_Directions for this task_
For the entries below, copy exactly the line that contains "1 polymer 'Thioredoxin family protein'" through the line that contains "ATOM 22 C CA", both ends included, and exclude all pictures.

————————

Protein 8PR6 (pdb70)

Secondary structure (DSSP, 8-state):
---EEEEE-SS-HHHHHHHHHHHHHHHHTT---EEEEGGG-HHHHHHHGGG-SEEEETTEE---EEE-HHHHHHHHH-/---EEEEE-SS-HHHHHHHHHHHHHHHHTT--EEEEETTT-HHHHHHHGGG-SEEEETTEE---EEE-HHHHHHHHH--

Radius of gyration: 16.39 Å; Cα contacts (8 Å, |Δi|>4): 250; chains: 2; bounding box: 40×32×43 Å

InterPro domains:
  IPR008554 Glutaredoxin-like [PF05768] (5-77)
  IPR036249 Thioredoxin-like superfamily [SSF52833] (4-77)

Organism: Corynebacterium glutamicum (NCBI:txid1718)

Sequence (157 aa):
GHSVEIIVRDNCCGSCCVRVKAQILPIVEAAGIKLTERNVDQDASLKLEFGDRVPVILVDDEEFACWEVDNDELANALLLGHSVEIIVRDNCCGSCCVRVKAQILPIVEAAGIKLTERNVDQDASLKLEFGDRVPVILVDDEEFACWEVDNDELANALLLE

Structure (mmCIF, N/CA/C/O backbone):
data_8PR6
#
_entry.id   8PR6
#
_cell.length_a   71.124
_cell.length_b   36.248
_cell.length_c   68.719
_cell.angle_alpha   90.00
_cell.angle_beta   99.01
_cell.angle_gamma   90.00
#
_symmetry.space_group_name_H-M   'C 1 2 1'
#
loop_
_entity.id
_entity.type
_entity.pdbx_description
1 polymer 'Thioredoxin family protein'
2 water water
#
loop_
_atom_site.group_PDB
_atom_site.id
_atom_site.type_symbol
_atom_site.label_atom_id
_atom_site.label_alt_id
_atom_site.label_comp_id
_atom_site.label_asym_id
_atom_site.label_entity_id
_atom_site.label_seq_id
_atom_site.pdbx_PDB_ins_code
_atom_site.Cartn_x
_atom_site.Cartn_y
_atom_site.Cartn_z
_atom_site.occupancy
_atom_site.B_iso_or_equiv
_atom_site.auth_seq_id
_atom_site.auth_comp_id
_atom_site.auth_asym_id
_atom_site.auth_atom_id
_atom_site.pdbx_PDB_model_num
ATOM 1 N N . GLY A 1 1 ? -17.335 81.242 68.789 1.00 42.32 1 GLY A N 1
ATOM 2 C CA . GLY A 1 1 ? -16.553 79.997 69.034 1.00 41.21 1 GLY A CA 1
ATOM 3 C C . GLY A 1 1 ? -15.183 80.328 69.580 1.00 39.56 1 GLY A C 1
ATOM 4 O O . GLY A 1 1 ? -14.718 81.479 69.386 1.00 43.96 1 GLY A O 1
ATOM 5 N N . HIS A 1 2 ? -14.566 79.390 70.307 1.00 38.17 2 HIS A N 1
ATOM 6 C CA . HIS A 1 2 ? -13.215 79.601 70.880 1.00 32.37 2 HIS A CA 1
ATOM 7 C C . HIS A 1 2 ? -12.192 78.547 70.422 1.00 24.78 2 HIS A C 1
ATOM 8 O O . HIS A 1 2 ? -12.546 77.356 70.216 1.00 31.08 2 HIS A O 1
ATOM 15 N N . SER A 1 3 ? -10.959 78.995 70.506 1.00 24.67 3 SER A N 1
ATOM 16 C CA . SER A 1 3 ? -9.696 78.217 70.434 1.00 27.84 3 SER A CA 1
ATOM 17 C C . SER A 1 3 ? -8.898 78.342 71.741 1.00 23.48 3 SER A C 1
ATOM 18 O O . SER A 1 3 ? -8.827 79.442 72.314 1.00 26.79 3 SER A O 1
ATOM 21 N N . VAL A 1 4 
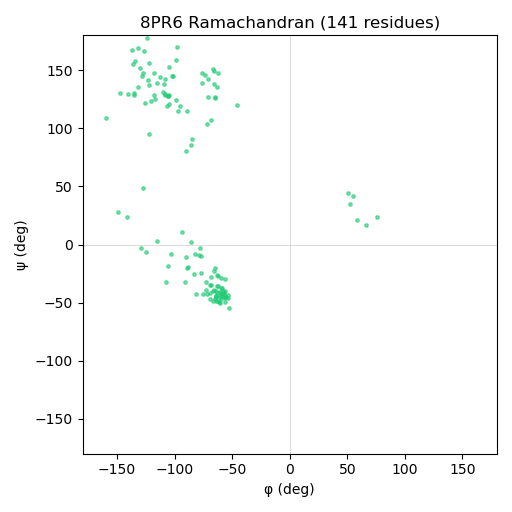? -8.197 77.264 72.048 1.00 24.94 4 VAL A N 1
ATOM 22 C CA . VAL A 1 4 ? -7.190 77.227 73.134 1.00 22.20 4 VAL A CA 1
ATOM 23 C C . VAL A 1 4 ? -5.965 76.508 72.584 1.00 21.54 4 VAL A C 1
ATOM 24 O O . VAL A 1 4 ? -6.131 75.357 72.131 1.00 25.24 4 VAL A O 1
ATOM 28 N N . GLU A 1 5 ? -4.839 77.159 72.783 1.00 23.66 5 GLU A N 1
ATOM 29 C CA . GLU A 1 5 ? -3.499 76.646 72.425 1.00 26.61 5 GLU A CA 1
ATOM 30 C C . GLU A 1 5 ? -2.624 76.639 73.677 1.00 24.17 5 GLU A C 1
ATOM 31 O O . GLU A 1 5 ? -2.628 77.626 74.436 1.00 23.49 5 GLU A O 1
ATOM 37 N N . ILE A 1 6 ? -1.796 75.610 73.837 1.00 22.44 6 ILE A N 1
ATOM 38 C CA . ILE A 1 6 ? -0.684 75.691 74.809 1.00 20.17 6 ILE A CA 1
ATOM 39 C C . ILE A 1 6 ? 0.644 75.755 74.048 1.00 21.02 6 ILE A C 1
ATOM 40 O O . ILE A 1 6 ? 0.809 74.954 73.086 1.00 24.22 6 ILE A O 1
ATOM 45 N N . ILE A 1 7 ? 1.480 76.701 74.432 1.00 20.58 7 ILE A N 1
ATOM 46 C CA . ILE A 1 7 ? 2.861 76.920 73.906 1.00 22.98 7 ILE A CA 1
ATOM 47 C C . ILE A 1 7 ? 3.842 76.286 74.894 1.00 22.43 7 ILE A C 1
ATOM 48 O O . ILE A 1 7 ? 3.836 76.648 76.091 1.00 21.54 7 ILE A O 1
ATOM 53 N N . VAL A 1 8 ? 4.685 75.383 74.383 1.00 22.94 8 VAL A N 1
ATOM 54 C CA . VAL A 1 8 ? 5.500 74.466 75.232 1.00 20.70 8 VAL A CA 1
ATOM 55 C C . VAL A 1 8 ? 6.951 74.488 74.743 1.00 22.41 8 VAL A C 1
ATOM 56 O O . VAL A 1 8 ? 7.186 75.112 73.724 1.00 23.21 8 VAL A O 1
ATOM 60 N N . ARG A 1 9 ? 7.857 73.895 75.525 1.00 23.56 9 ARG A N 1
ATOM 61 C CA . ARG A 1 9 ? 9.233 73.528 75.035 1.00 26.55 9 ARG A CA 1
ATOM 62 C C . ARG A 1 9 ? 9.505 72.036 75.323 1.00 24.30 9 ARG A C 1
ATOM 63 O O . ARG A 1 9 ? 8.783 71.403 76.050 1.00 22.40 9 ARG A O 1
ATOM 71 N N . ASP A 1 10 ? 10.555 71.435 74.728 1.00 28.99 10 ASP A N 1
ATOM 72 C CA . ASP A 1 10 ? 10.922 70.023 75.027 1.00 27.60 10 ASP A CA 1
ATOM 73 C C . ASP A 1 10 ? 11.405 69.893 76.478 1.00 25.73 10 ASP A C 1
ATOM 74 O O . ASP A 1 10 ? 11.856 70.895 77.010 1.00 27.85 10 ASP A O 1
ATOM 79 N N . ASN A 1 11 ? 11.218 68.720 77.097 1.00 30.28 11 ASN A N 1
ATOM 80 C CA . ASN A 1 11 ? 11.698 68.372 78.468 1.00 29.56 11 ASN A CA 1
ATOM 81 C C . ASN A 1 11 ? 11.247 69.421 79.483 1.00 30.54 11 ASN A C 1
ATOM 82 O O . ASN A 1 11 ? 12.046 69.947 80.254 1.00 30.69 11 ASN A O 1
ATOM 87 N N A CYS A 1 12 ? 9.929 69.644 79.498 0.48 30.09 12 CYS A N 1
ATOM 88 N N C CYS A 1 12 ? 9.968 69.751 79.452 0.52 32.98 12 CYS A N 1
ATOM 89 C CA A CYS A 1 12 ? 9.197 70.672 80.289 0.48 27.72 12 CYS A CA 1
ATOM 90 C CA C CYS A 1 12 ? 9.375 70.668 80.447 0.52 31.18 12 CYS A CA 1
ATOM 91 C C A CYS A 1 12 ? 8.119 69.950 81.106 0.48 27.48 12 CYS A C 1
ATOM 92 C C C CYS A 1 12 ? 8.203 69.943 81.099 0.52 29.47 12 CYS A C 1
ATOM 93 O O A CYS A 1 12 ? 6.989 69.868 80.606 0.48 27.10 12 CYS A O 1
ATOM 94 O O C CYS A 1 12 ? 7.155 69.831 80.470 0.52 28.55 12 CYS A O 1
ATOM 99 N N . GLY A 1 13 ? 8.426 69.458 82.319 1.00 26.36 13 GLY A N 1
ATOM 100 C CA . GLY A 1 13 ? 7.423 68.768 83.145 1.00 27.30 13 GLY A CA 1
ATOM 101 C C . GLY A 1 13 ? 6.295 69.726 83.476 1.00 25.54 13 GLY A C 1
ATOM 102 O O . GLY A 1 13 ? 5.165 69.258 83.625 1.00 22.38 13 GLY A O 1
ATOM 103 N N . SER A 1 14 ? 6.596 71.018 83.574 1.00 21.66 14 SER A N 1
ATOM 104 C CA . SER A 1 14 ? 5.577 72.041 83.962 1.00 24.50 14 SER A CA 1
ATOM 105 C C . SER A 1 14 ? 4.578 72.200 82.804 1.00 21.15 14 SER A C 1
ATOM 106 O O . SER A 1 14 ? 3.370 72.257 83.082 1.00 22.40 14 SER A O 1
ATOM 109 N N A CYS A 1 15 ? 5.053 72.180 81.556 0.60 22.69 15 CYS A N 1
ATOM 110 N N B CYS A 1 15 ? 5.050 72.194 81.556 0.40 22.45 15 CYS A N 1
ATOM 111 C CA A CYS A 1 15 ? 4.216 72.182 80.316 0.60 22.36 15 CYS A CA 1
ATOM 112 C CA B CYS A 1 15 ? 4.203 72.164 80.328 0.40 22.16 15 CYS A CA 1
ATOM 113 C C A CYS A 1 15 ? 3.277 70.958 80.318 0.60 21.54 15 CYS A C 1
ATOM 114 C C B CYS A 1 15 ? 3.256 70.957 80.376 0.40 21.62 15 CYS A C 1
ATOM 115 O O A CYS A 1 15 ? 2.064 71.093 80.069 0.60 20.32 15 CYS A O 1
ATOM 116 O O B CYS A 1 15 ? 2.032 71.119 80.227 0.40 20.60 15 CYS A O 1
ATOM 121 N N . VAL A 1 16 ? 3.798 69.760 80.582 1.00 21.82 16 VAL A N 1
ATOM 122 C CA . VAL A 1 16 ? 2.984 68.510 80.641 1.00 24.28 16 VAL A CA 1
ATOM 123 C C . VAL A 1 16 ? 1.928 68.608 81.750 1.00 22.69 16 VAL A C 1
ATOM 124 O O . VAL A 1 16 ? 0.760 68.220 81.501 1.00 25.29 16 VAL A O 1
ATOM 128 N N . ARG A 1 17 ? 2.319 69.060 82.947 1.00 20.21 17 ARG A N 1
ATOM 129 C CA . ARG A 1 17 ? 1.415 69.212 84.114 1.00 23.15 17 ARG A CA 1
ATOM 130 C C . ARG A 1 17 ? 0.289 70.198 83.792 1.00 19.99 17 ARG A C 1
ATOM 131 O O . ARG A 1 17 ? -0.903 69.890 84.082 1.00 20.55 17 ARG A O 1
ATOM 139 N N . VAL A 1 18 ? 0.629 71.375 83.274 1.00 21.67 18 VAL A N 1
ATOM 140 C CA . VAL A 1 18 ? -0.420 72.402 82.981 1.00 19.30 18 VAL A CA 1
ATOM 141 C C . VAL A 1 18 ? -1.362 71.865 81.885 1.00 18.66 18 VAL A C 1
ATOM 142 O O . VAL A 1 18 ? -2.617 72.041 81.996 1.00 19.44 18 VAL A O 1
ATOM 146 N N . LYS A 1 19 ? -0.808 71.259 80.837 1.00 21.02 19 LYS A N 1
ATOM 147 C CA . LYS A 1 19 ? -1.633 70.683 79.739 1.00 22.31 19 LYS A CA 1
ATOM 148 C C . LYS A 1 19 ? -2.665 69.717 80.322 1.00 23.40 19 LYS A C 1
ATOM 149 O O . LYS A 1 19 ? -3.828 69.832 79.948 1.00 24.20 19 LYS A O 1
ATOM 155 N N . ALA A 1 20 ? -2.290 68.822 81.242 1.00 22.78 20 ALA A N 1
ATOM 156 C CA . ALA A 1 20 ? -3.197 67.840 81.885 1.00 23.44 20 ALA A CA 1
ATOM 157 C C . ALA A 1 20 ? -4.226 68.558 82.750 1.00 25.30 20 ALA A C 1
ATOM 158 O O . ALA A 1 20 ? -5.378 68.113 82.748 1.00 24.74 20 ALA A O 1
ATOM 160 N N . GLN A 1 21 ? -3.833 69.617 83.460 1.00 22.81 21 GLN A N 1
ATOM 161 C CA . GLN A 1 21 ? -4.706 70.346 84.402 1.00 23.38 21 GLN A CA 1
ATOM 162 C C . GLN A 1 21 ? -5.808 71.035 83.575 1.00 20.35 21 GLN A C 1
ATOM 163 O O . GLN A 1 21 ? -6.944 71.042 84.043 1.00 24.08 21 GLN A O 1
ATOM 169 N N . ILE A 1 22 ? -5.494 71.604 82.411 1.00 20.69 22 ILE A N 1
ATOM 170 C CA . ILE A 1 22 ? -6.488 72.419 81.642 1.00 20.76 22 ILE A CA 1
ATOM 171 C C . ILE A 1 22 ? -7.291 71.526 80.687 1.00 25.29 22 ILE A C 1
ATOM 172 O O . ILE A 1 22 ? -8.419 71.982 80.270 1.00 24.75 22 ILE A O 1
ATOM 177 N N . LEU A 1 23 ? -6.788 70.324 80.336 1.00 26.28 23 LEU A N 1
ATOM 178 C CA . LEU A 1 23 ? -7.394 69.501 79.252 1.00 31.07 23 LEU A CA 1
ATOM 179 C C . LEU A 1 23 ? -8.882 69.244 79.502 1.00 32.35 23 LEU A C 1
ATOM 180 O O . LEU A 1 23 ? -9.641 69.359 78.527 1.00 36.58 23 LEU A O 1
ATOM 185 N N . PRO A 1 24 ? -9.344 68.866 80.724 1.00 35.75 24 PRO A N 1
ATOM 186 C CA . PRO A 1 24 ? -10.762 68.587 80.969 1.00 36.10 24 PRO A CA 1
ATOM 187 C C . PRO A 1 24 ? -11.661 69.810 80.734 1.00 39.16 24 PRO A C 1
ATOM 188 O O . PRO A 1 24 ? -12.762 69.638 80.229 1.00 35.49 24 PRO A O 1
ATOM 192 N N . ILE A 1 25 ? -11.164 71.010 81.059 1.00 32.17 25 ILE A N 1
ATOM 193 C CA . ILE A 1 25 ? -11.901 72.290 80.875 1.00 29.71 25 ILE A CA 1
ATOM 194 C C . ILE A 1 25 ? -12.073 72.538 79.384 1.00 32.53 25 ILE A C 1
ATOM 195 O O . ILE A 1 25 ? -13.197 72.831 78.962 1.00 28.31 25 ILE A O 1
ATOM 200 N N . VAL A 1 26 ? -11.008 72.416 78.608 1.00 26.83 26 VAL A N 1
ATOM 201 C CA . VAL A 1 26 ? -11.081 72.685 77.145 1.00 30.71 26 VAL A CA 1
ATOM 202 C C . VAL A 1 26 ? -12.047 71.651 76.530 1.00 36.73 26 VAL A C 1
ATOM 203 O O . VAL A 1 26 ? -12.850 72.017 75.634 1.00 31.91 26 VAL A O 1
ATOM 207 N N . GLU A 1 27 ? -12.045 70.425 77.039 1.00 41.48 27 GLU A N 1
ATOM 208 C CA . GLU A 1 27 ? -12.856 69.323 76.456 1.00 44.55 27 GLU A CA 1
ATOM 209 C C . GLU A 1 27 ? -14.296 69.394 76.993 1.00 44.67 27 GLU A C 1
ATOM 210 O O . GLU A 1 27 ? -15.201 68.978 76.249 1.00 43.37 27 GLU A O 1
ATOM 216 N N . ALA A 1 28 ? -14.543 69.970 78.173 1.00 39.83 28 ALA A N 1
ATOM 217 C CA . ALA A 1 28 ? -15.917 70.291 78.641 1.00 40.36 28 ALA A CA 1
ATOM 218 C C . ALA A 1 28 ? -16.574 71.319 77.706 1.00 39.02 28 ALA A C 1
ATOM 219 O O . ALA A 1 28 ? -17.814 71.301 77.677 1.00 39.92 28 ALA A O 1
ATOM 221 N N . ALA A 1 29 ? -15.794 72.163 77.000 1.00 33.65 29 ALA A N 1
ATOM 222 C CA . ALA A 1 29 ? -16.229 73.267 76.106 1.00 32.15 29 ALA A CA 1
ATOM 223 C C . ALA A 1 29 ? -16.327 72.764 74.657 1.00 41.27 29 ALA A C 1
ATOM 224 O O . ALA A 1 29 ? -16.493 73.610 73.737 1.00 39.90 29 ALA A O 1
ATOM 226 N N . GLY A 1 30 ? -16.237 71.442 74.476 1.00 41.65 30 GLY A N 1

————————

_Answer space_
1 polymer 'Thioredoxin family protein'
2 water water
#
loop_
_atom_site.group_PDB
_atom_site.id
_atom_site.type_symbol
_atom_site.label_atom_id
_atom_site.label_alt_id
_atom_site.label_comp_id
_atom_site.label_asym_id
_atom_site.label_entity_id
_atom_site.label_seq_id
_atom_site.pdbx_PDB_ins_code
_atom_site.Cartn_x
_atom_site.Cartn_y
_atom_site.Cartn_z
_atom_site.occupancy
_atom_site.B_iso_or_equiv
_atom_site.auth_seq_id
_atom_site.auth_comp_id
_atom_site.auth_asym_id
_atom_site.auth_atom_id
_atom_site.pdbx_PDB_model_num
ATOM 1 N N . GLY A 1 1 ? -17.335 81.242 68.789 1.00 42.32 1 GLY A N 1
ATOM 2 C CA . GLY A 1 1 ? -16.553 79.997 69.034 1.00 41.21 1 GLY A CA 1
ATOM 3 C C . GLY A 1 1 ? -15.183 80.328 69.580 1.00 39.56 1 GLY A C 1
ATOM 4 O O . GLY A 1 1 ? -14.718 81.479 69.386 1.00 43.96 1 GLY A O 1
ATOM 5 N N . HIS A 1 2 ? -14.566 79.390 70.307 1.00 38.17 2 HIS A N 1
ATOM 6 C CA . HIS A 1 2 ? -13.215 79.601 70.880 1.00 32.37 2 HIS A CA 1
ATOM 7 C C . HIS A 1 2 ? -12.192 78.547 70.422 1.00 24.78 2 HIS A C 1
ATOM 8 O O . HIS A 1 2 ? -12.546 77.356 70.216 1.00 31.08 2 HIS A O 1
ATOM 15 N N . SER A 1 3 ? -10.959 78.995 70.506 1.00 24.67 3 SER A N 1
ATOM 16 C CA . SER A 1 3 ? -9.696 78.217 70.434 1.00 27.84 3 SER A CA 1
ATOM 17 C C . SER A 1 3 ? -8.898 78.342 71.741 1.00 23.48 3 SER A C 1
ATOM 18 O O . SER A 1 3 ? -8.827 79.442 72.314 1.00 26.79 3 SER A O 1
ATOM 21 N N . VAL A 1 4 
? -8.197 77.264 72.048 1.00 24.94 4 VAL A N 1
ATOM 22 C CA . VAL A 1 4 ? -7.190 77.227 73.134 1.00 22.20 4 VAL A CA 1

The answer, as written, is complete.